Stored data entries
-- Opening Marker --
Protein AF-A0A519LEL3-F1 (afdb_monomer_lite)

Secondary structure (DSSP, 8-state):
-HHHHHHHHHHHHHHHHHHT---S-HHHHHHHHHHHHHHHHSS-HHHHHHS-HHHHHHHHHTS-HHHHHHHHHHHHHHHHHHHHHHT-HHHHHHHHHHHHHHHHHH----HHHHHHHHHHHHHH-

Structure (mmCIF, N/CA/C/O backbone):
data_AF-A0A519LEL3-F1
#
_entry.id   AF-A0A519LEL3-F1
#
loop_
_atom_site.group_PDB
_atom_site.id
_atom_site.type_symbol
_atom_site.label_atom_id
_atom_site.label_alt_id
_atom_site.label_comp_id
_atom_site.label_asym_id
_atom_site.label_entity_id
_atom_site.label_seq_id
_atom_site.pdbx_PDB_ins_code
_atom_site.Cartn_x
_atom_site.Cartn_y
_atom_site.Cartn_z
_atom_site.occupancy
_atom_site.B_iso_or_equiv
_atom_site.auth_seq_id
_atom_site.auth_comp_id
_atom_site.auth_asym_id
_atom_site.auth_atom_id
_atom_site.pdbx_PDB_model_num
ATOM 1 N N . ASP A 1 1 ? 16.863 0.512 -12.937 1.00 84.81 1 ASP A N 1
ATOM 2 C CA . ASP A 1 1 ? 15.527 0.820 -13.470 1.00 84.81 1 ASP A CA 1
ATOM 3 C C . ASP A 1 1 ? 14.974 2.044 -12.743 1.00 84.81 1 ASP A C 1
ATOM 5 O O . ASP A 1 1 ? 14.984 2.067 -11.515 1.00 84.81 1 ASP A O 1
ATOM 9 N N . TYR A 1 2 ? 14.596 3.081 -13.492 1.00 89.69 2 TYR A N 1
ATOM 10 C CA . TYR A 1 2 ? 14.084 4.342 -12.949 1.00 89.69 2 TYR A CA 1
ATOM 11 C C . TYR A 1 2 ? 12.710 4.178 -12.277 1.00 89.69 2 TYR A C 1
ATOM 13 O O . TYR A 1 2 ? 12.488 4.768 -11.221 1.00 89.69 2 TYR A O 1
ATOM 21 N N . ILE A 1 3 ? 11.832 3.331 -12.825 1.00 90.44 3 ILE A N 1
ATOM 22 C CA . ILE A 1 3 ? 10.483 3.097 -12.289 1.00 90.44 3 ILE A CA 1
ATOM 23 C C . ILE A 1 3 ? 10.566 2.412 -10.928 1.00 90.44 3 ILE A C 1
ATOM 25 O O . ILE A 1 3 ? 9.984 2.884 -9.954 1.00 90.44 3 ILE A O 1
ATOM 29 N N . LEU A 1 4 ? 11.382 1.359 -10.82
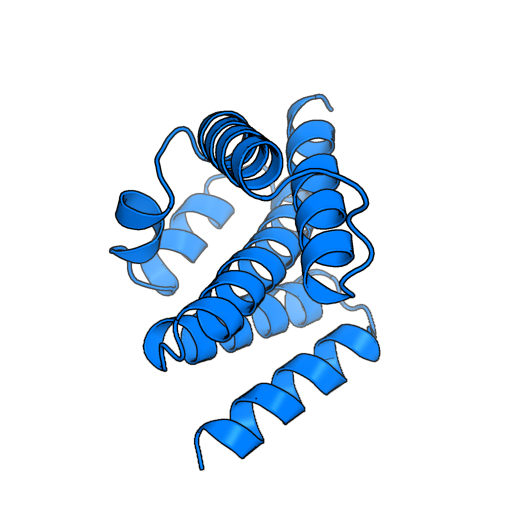4 1.00 93.75 4 LEU A N 1
ATOM 30 C CA . LEU A 1 4 ? 11.601 0.663 -9.554 1.00 93.75 4 LEU A CA 1
ATOM 31 C C . LEU A 1 4 ? 12.150 1.583 -8.460 1.00 93.75 4 LEU A C 1
ATOM 33 O O . LEU A 1 4 ? 11.843 1.385 -7.286 1.00 93.75 4 LEU A O 1
ATOM 37 N N . ARG A 1 5 ? 12.960 2.583 -8.826 1.00 95.00 5 ARG A N 1
ATOM 38 C CA . ARG A 1 5 ? 13.475 3.562 -7.865 1.00 95.00 5 ARG A CA 1
ATOM 39 C C . ARG A 1 5 ? 12.348 4.421 -7.293 1.00 95.00 5 ARG A C 1
ATOM 41 O O . ARG A 1 5 ? 12.292 4.562 -6.079 1.00 95.00 5 ARG A O 1
ATOM 48 N N . ILE A 1 6 ? 11.455 4.936 -8.141 1.00 95.62 6 ILE A N 1
ATOM 49 C CA . ILE A 1 6 ? 10.308 5.748 -7.703 1.00 95.62 6 ILE A CA 1
ATOM 50 C C . ILE A 1 6 ? 9.398 4.936 -6.773 1.00 95.62 6 ILE A C 1
ATOM 52 O O . ILE A 1 6 ? 9.066 5.392 -5.683 1.00 95.62 6 ILE A O 1
ATOM 56 N N . VAL A 1 7 ? 9.059 3.701 -7.159 1.00 96.88 7 VAL A N 1
ATOM 57 C CA . VAL A 1 7 ? 8.191 2.818 -6.359 1.00 96.88 7 VAL A CA 1
ATOM 58 C C . VAL A 1 7 ? 8.782 2.564 -4.970 1.00 96.88 7 VAL A C 1
ATOM 60 O O . VAL A 1 7 ? 8.080 2.673 -3.965 1.00 96.88 7 VAL A O 1
ATOM 63 N N . LYS A 1 8 ? 10.088 2.274 -4.896 1.00 95.50 8 LYS A N 1
ATOM 64 C CA . LYS A 1 8 ? 10.788 2.054 -3.622 1.00 95.50 8 LYS A CA 1
ATOM 65 C C . LYS A 1 8 ? 10.847 3.313 -2.767 1.00 95.50 8 LYS A C 1
ATOM 67 O O . LYS A 1 8 ? 10.525 3.242 -1.588 1.00 95.50 8 LYS A O 1
ATOM 72 N N . GLN A 1 9 ? 11.181 4.460 -3.359 1.00 95.44 9 GLN A N 1
ATOM 73 C CA . GLN A 1 9 ? 11.202 5.744 -2.651 1.00 95.44 9 GLN A CA 1
ATOM 74 C C . GLN A 1 9 ? 9.836 6.069 -2.039 1.00 95.44 9 GLN A C 1
ATOM 76 O O . GLN A 1 9 ? 9.761 6.496 -0.887 1.00 95.44 9 GLN A O 1
ATOM 81 N N . PHE A 1 10 ? 8.753 5.806 -2.773 1.00 97.62 10 PHE A N 1
ATOM 82 C CA . PHE A 1 10 ? 7.413 6.015 -2.245 1.00 97.62 10 PHE A CA 1
ATOM 83 C C . PHE A 1 10 ? 7.070 5.017 -1.123 1.00 97.62 10 PHE A C 1
ATOM 85 O O . PHE A 1 10 ? 6.542 5.409 -0.082 1.00 97.62 10 PHE A O 1
ATOM 92 N N . SER A 1 11 ? 7.429 3.740 -1.288 1.00 96.56 11 SER A N 1
ATOM 93 C CA . SER A 1 11 ? 7.232 2.698 -0.266 1.00 96.56 11 SER A CA 1
ATOM 94 C C . SER A 1 11 ? 7.978 3.029 1.040 1.00 96.56 11 SER A C 1
ATOM 96 O O . SER A 1 11 ? 7.424 2.910 2.136 1.00 96.56 11 SER A O 1
ATOM 98 N N . GLU A 1 12 ? 9.212 3.528 0.935 1.00 94.50 12 GLU A N 1
ATOM 99 C CA . GLU A 1 12 ? 10.028 3.985 2.065 1.00 94.50 12 GLU A CA 1
ATOM 100 C C . GLU A 1 12 ? 9.417 5.212 2.753 1.00 94.50 12 GLU A C 1
ATOM 102 O O . GLU A 1 12 ? 9.306 5.236 3.981 1.00 94.50 12 GLU A O 1
ATOM 107 N N . PHE A 1 13 ? 8.970 6.207 1.979 1.00 94.81 13 PHE A N 1
ATOM 108 C CA . PHE A 1 13 ? 8.264 7.380 2.502 1.00 94.81 13 PHE A CA 1
ATOM 109 C C . PHE A 1 13 ? 7.023 6.978 3.315 1.00 94.81 13 PHE A C 1
ATOM 111 O O . PHE A 1 13 ? 6.824 7.457 4.434 1.00 94.81 13 PHE A O 1
ATOM 118 N N . LEU A 1 14 ? 6.213 6.053 2.793 1.00 95.62 14 LEU A N 1
ATOM 119 C CA . LEU A 1 14 ? 5.031 5.550 3.494 1.00 95.62 14 LEU A CA 1
ATOM 120 C C . LEU A 1 14 ? 5.403 4.751 4.743 1.00 95.62 14 LEU A C 1
ATOM 122 O O . LEU A 1 14 ? 4.732 4.874 5.762 1.00 95.62 14 LEU A O 1
ATOM 126 N N . THR A 1 15 ? 6.486 3.975 4.703 1.00 92.81 15 THR A N 1
ATOM 127 C CA . THR A 1 15 ? 6.961 3.224 5.873 1.00 92.81 15 THR A CA 1
ATOM 128 C C . THR A 1 15 ? 7.354 4.159 7.013 1.00 92.81 15 THR A C 1
ATOM 130 O O . THR A 1 15 ? 6.900 3.956 8.138 1.00 92.81 15 THR A O 1
ATOM 133 N N . LYS A 1 16 ? 8.113 5.224 6.728 1.00 91.62 16 LYS A N 1
ATOM 134 C CA . LYS A 1 16 ? 8.457 6.249 7.730 1.00 91.62 16 LYS A CA 1
ATOM 135 C C . LYS A 1 16 ? 7.214 6.937 8.290 1.00 91.62 16 LYS A C 1
ATOM 137 O O . LYS A 1 16 ? 7.097 7.112 9.502 1.00 91.62 16 LYS A O 1
ATOM 142 N N . ARG A 1 17 ? 6.239 7.242 7.424 1.00 88.69 17 ARG A N 1
ATOM 143 C CA . ARG A 1 17 ? 4.934 7.792 7.829 1.00 88.69 17 ARG A CA 1
ATOM 144 C C . ARG A 1 17 ? 4.181 6.850 8.768 1.00 88.69 17 ARG A C 1
ATOM 146 O O . ARG A 1 17 ? 3.675 7.299 9.788 1.00 88.69 17 ARG A O 1
ATOM 153 N N . ILE A 1 18 ? 4.148 5.552 8.461 1.00 90.25 18 ILE A N 1
ATOM 154 C CA . ILE A 1 18 ? 3.508 4.517 9.288 1.00 90.25 18 ILE A CA 1
ATOM 155 C C . ILE A 1 18 ? 4.164 4.410 10.672 1.00 90.25 18 ILE A C 1
ATOM 157 O O . ILE A 1 18 ? 3.463 4.189 11.658 1.00 90.25 18 ILE A O 1
ATOM 161 N N . LEU A 1 19 ? 5.490 4.543 10.745 1.00 88.25 19 LEU A N 1
ATOM 162 C CA . LEU A 1 19 ? 6.248 4.466 11.997 1.00 88.25 19 LEU A CA 1
ATOM 163 C C . LEU A 1 19 ? 6.209 5.770 12.812 1.00 88.25 19 LEU A C 1
ATOM 165 O O . LEU A 1 19 ? 6.641 5.777 13.960 1.00 88.25 19 LEU A O 1
ATOM 169 N N . GLY A 1 20 ? 5.678 6.859 12.248 1.00 82.81 20 GLY A N 1
ATOM 170 C CA . GLY A 1 20 ? 5.678 8.173 12.893 1.00 82.81 20 GLY A CA 1
ATOM 171 C C . GLY A 1 20 ? 7.057 8.843 12.921 1.00 82.81 20 GLY A C 1
ATOM 172 O O . GLY A 1 20 ? 7.272 9.752 13.712 1.00 82.81 20 GLY A O 1
ATOM 173 N N . GLU A 1 21 ? 7.984 8.420 12.058 1.00 79.00 21 GLU A N 1
ATOM 174 C CA . GLU A 1 21 ? 9.382 8.883 12.021 1.00 79.00 21 GLU A CA 1
A
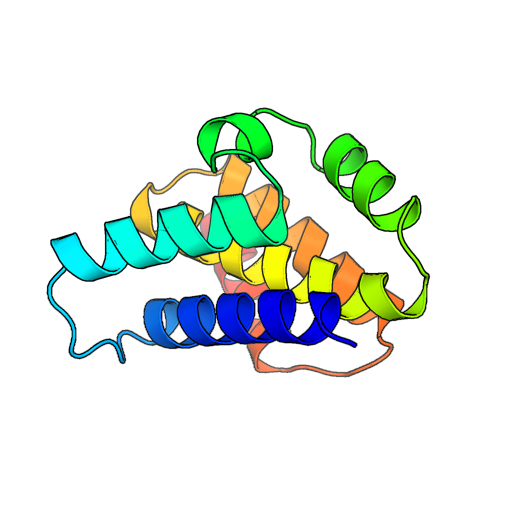TOM 175 C C . GLU A 1 21 ? 9.599 10.109 11.110 1.00 79.00 21 GLU A C 1
ATOM 177 O O . GLU A 1 21 ? 10.730 10.437 10.753 1.00 79.00 21 GLU A O 1
ATOM 182 N N . ASN A 1 22 ? 8.534 10.796 10.685 1.00 71.44 22 ASN A N 1
ATOM 183 C CA . ASN A 1 22 ? 8.667 11.950 9.796 1.00 71.44 22 ASN A CA 1
ATOM 184 C C . ASN A 1 22 ? 8.908 13.248 10.583 1.00 71.44 22 ASN A C 1
ATOM 186 O O . ASN A 1 22 ? 8.011 13.750 11.258 1.00 71.44 22 ASN A O 1
ATOM 190 N N . GLU A 1 23 ? 10.094 13.833 10.410 1.00 65.25 23 GLU A N 1
ATOM 191 C CA . GLU A 1 23 ? 10.493 15.123 11.001 1.00 65.25 23 GLU A CA 1
ATOM 192 C C . GLU A 1 23 ? 9.900 16.348 10.265 1.00 65.25 23 GLU A C 1
ATOM 194 O O . GLU A 1 23 ? 10.002 17.484 10.732 1.00 65.25 23 GLU A O 1
ATOM 199 N N . GLU A 1 24 ? 9.279 16.139 9.100 1.00 73.44 24 GLU A N 1
ATOM 200 C CA . GLU A 1 24 ? 8.735 17.198 8.242 1.00 73.44 24 GLU A CA 1
ATOM 201 C C . GLU A 1 24 ? 7.359 17.705 8.699 1.00 73.44 24 GLU A C 1
ATOM 203 O O . GLU A 1 24 ? 6.543 16.962 9.251 1.00 73.44 24 GLU A O 1
ATOM 208 N N . LYS A 1 25 ? 7.043 18.966 8.373 1.00 77.00 25 LYS A N 1
ATOM 209 C CA . LYS A 1 25 ? 5.714 19.551 8.616 1.00 77.00 25 LYS A CA 1
ATOM 210 C C . LYS A 1 25 ? 4.633 18.816 7.816 1.00 77.00 25 LYS A C 1
ATOM 212 O O . LYS A 1 25 ? 4.838 18.451 6.662 1.00 77.00 25 LYS A O 1
ATOM 217 N N . ILE A 1 26 ? 3.433 18.706 8.389 1.00 75.19 26 ILE A N 1
ATOM 218 C CA . ILE A 1 26 ? 2.278 18.000 7.796 1.00 75.19 26 ILE A CA 1
ATOM 219 C C . ILE A 1 26 ? 1.970 18.465 6.358 1.00 75.19 26 ILE A C 1
ATOM 221 O O . ILE A 1 26 ? 1.703 17.641 5.485 1.00 75.19 26 ILE A O 1
ATOM 225 N N . SER A 1 27 ? 2.040 19.773 6.082 1.00 77.06 27 SER A N 1
ATOM 226 C CA . SER A 1 27 ? 1.790 20.330 4.742 1.00 77.06 27 SER A CA 1
ATOM 227 C C . SER A 1 27 ? 2.806 19.867 3.696 1.00 77.06 27 SER A C 1
ATOM 229 O O . SER A 1 27 ? 2.443 19.630 2.544 1.00 77.06 27 SER A O 1
ATOM 231 N N . ASP A 1 28 ? 4.073 19.717 4.091 1.00 86.56 28 ASP A N 1
ATOM 232 C CA . ASP A 1 28 ? 5.124 19.228 3.200 1.00 86.56 28 ASP A CA 1
ATOM 233 C C . ASP A 1 28 ? 4.932 17.733 2.922 1.00 86.56 28 ASP A C 1
ATOM 235 O O . ASP A 1 28 ? 5.028 17.313 1.769 1.00 86.56 28 ASP A O 1
ATOM 239 N N . GLN A 1 29 ? 4.526 16.959 3.935 1.00 87.06 29 GLN A N 1
ATOM 240 C CA . GLN A 1 29 ? 4.226 15.533 3.783 1.00 87.06 29 GLN A CA 1
ATOM 241 C C . GLN A 1 29 ? 3.073 15.268 2.807 1.00 87.06 29 GLN A C 1
ATOM 243 O O . GLN A 1 29 ? 3.136 14.308 2.039 1.00 87.06 29 GLN A O 1
ATOM 248 N N . GLN A 1 30 ? 2.025 16.099 2.807 1.00 90.31 30 GLN A N 1
ATOM 249 C CA . GLN A 1 30 ? 0.922 15.951 1.852 1.00 90.31 30 GLN A CA 1
ATOM 250 C C . GLN A 1 30 ? 1.387 16.235 0.417 1.00 90.31 30 GLN A C 1
ATOM 252 O O . GLN A 1 30 ? 1.148 15.422 -0.471 1.00 90.31 30 GLN A O 1
ATOM 257 N N . ARG A 1 31 ? 2.149 17.315 0.193 1.00 93.25 31 ARG A N 1
ATOM 258 C CA . ARG A 1 31 ? 2.716 17.616 -1.133 1.00 93.25 31 ARG A CA 1
ATOM 259 C C . ARG A 1 31 ? 3.640 16.501 -1.630 1.00 93.25 31 ARG A C 1
ATOM 261 O O . ARG A 1 31 ? 3.594 16.147 -2.808 1.00 93.25 31 ARG A O 1
ATOM 268 N N . ILE A 1 32 ? 4.484 15.954 -0.753 1.00 93.50 32 ILE A N 1
ATOM 269 C CA . ILE A 1 32 ? 5.390 14.846 -1.089 1.00 93.50 32 ILE A CA 1
ATOM 270 C C . ILE A 1 32 ? 4.588 13.589 -1.430 1.00 93.50 32 ILE A C 1
ATOM 272 O O . ILE A 1 32 ? 4.911 12.900 -2.397 1.00 93.50 32 ILE A O 1
ATOM 276 N N . PHE A 1 33 ? 3.522 13.305 -0.681 1.00 95.75 33 PHE A N 1
ATOM 277 C CA . PHE A 1 33 ? 2.616 12.200 -0.974 1.00 95.75 33 PHE A CA 1
ATOM 278 C C . PHE A 1 33 ? 1.974 12.349 -2.362 1.00 95.75 33 PHE A C 1
ATOM 280 O O . PHE A 1 33 ? 2.060 11.424 -3.167 1.00 95.75 33 PHE A O 1
ATOM 287 N N . ASP A 1 34 ? 1.399 13.513 -2.671 1.00 96.25 34 ASP A N 1
ATOM 288 C CA . ASP A 1 34 ? 0.733 13.767 -3.957 1.00 96.25 34 ASP A CA 1
ATOM 289 C C . ASP A 1 34 ? 1.714 13.698 -5.135 1.00 96.25 34 ASP A C 1
ATOM 291 O O . ASP A 1 34 ? 1.402 13.139 -6.189 1.00 96.25 34 ASP A O 1
ATOM 295 N N . THR A 1 35 ? 2.937 14.196 -4.933 1.00 96.38 35 THR A N 1
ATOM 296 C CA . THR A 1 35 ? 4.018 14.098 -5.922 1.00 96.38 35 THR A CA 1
-- Closing Marker --
Assigned task:
The line containing "ATOM 268 N N" opens the range, and the last line of the entries closes it; copy that range exactly.

Answer to this problem:
ATOM 268 N N . ILE A 1 32 ? 4.484 15.954 -0.753 1.00 93.50 32 ILE A N 1
ATOM 269 C CA . ILE A 1 32 ? 5.390 14.846 -1.089 1.00 93.50 32 ILE A CA 1
ATOM 270 C C . ILE A 1 32 ? 4.588 13.589 -1.430 1.00 93.50 32 ILE A C 1
ATOM 272 O O . ILE A 1 32 ? 4.911 12.900 -2.397 1.00 93.50 32 ILE A O 1
ATOM 276 N N . PHE A 1 33 ? 3.522 13.305 -0.681 1.00 95.75 33 PHE A N 1
ATOM 277 C CA . PHE A 1 33 ? 2.616 12.200 -0.974 1.00 95.75 33 PHE A CA 1
ATOM 278 C C . PHE A 1 33 ? 1.974 12.349 -2.362 1.00 95.75 33 PHE A C 1
ATOM 280 O O . PHE A 1 33 ? 2.060 11.424 -3.167 1.00 95.75 33 PHE A O 1
ATOM 287 N N . ASP A 1 34 ? 1.399 13.513 -2.671 1.00 96.25 34 ASP A N 1
ATOM 288 C CA . ASP A 1 34 ? 0.733 13.767 -3.957 1.00 96.25 34 ASP A CA 1
ATOM 289 C C . ASP A 1 34 ? 1.714 13.698 -5.135 1.00 96.25 34 ASP A C 1
ATOM 291 O O . ASP A 1 34 ? 1.402 13.139 -6.189 1.00 96.25 34 ASP A O 1
ATOM 295 N N . THR A 1 35 ? 2.937 14.196 -4.933 1.00 96.38 35 THR A N 1
ATOM 296 C CA . THR A 1 35 ? 4.018 14.098 -5.922 1.00 96.38 35 THR A CA 1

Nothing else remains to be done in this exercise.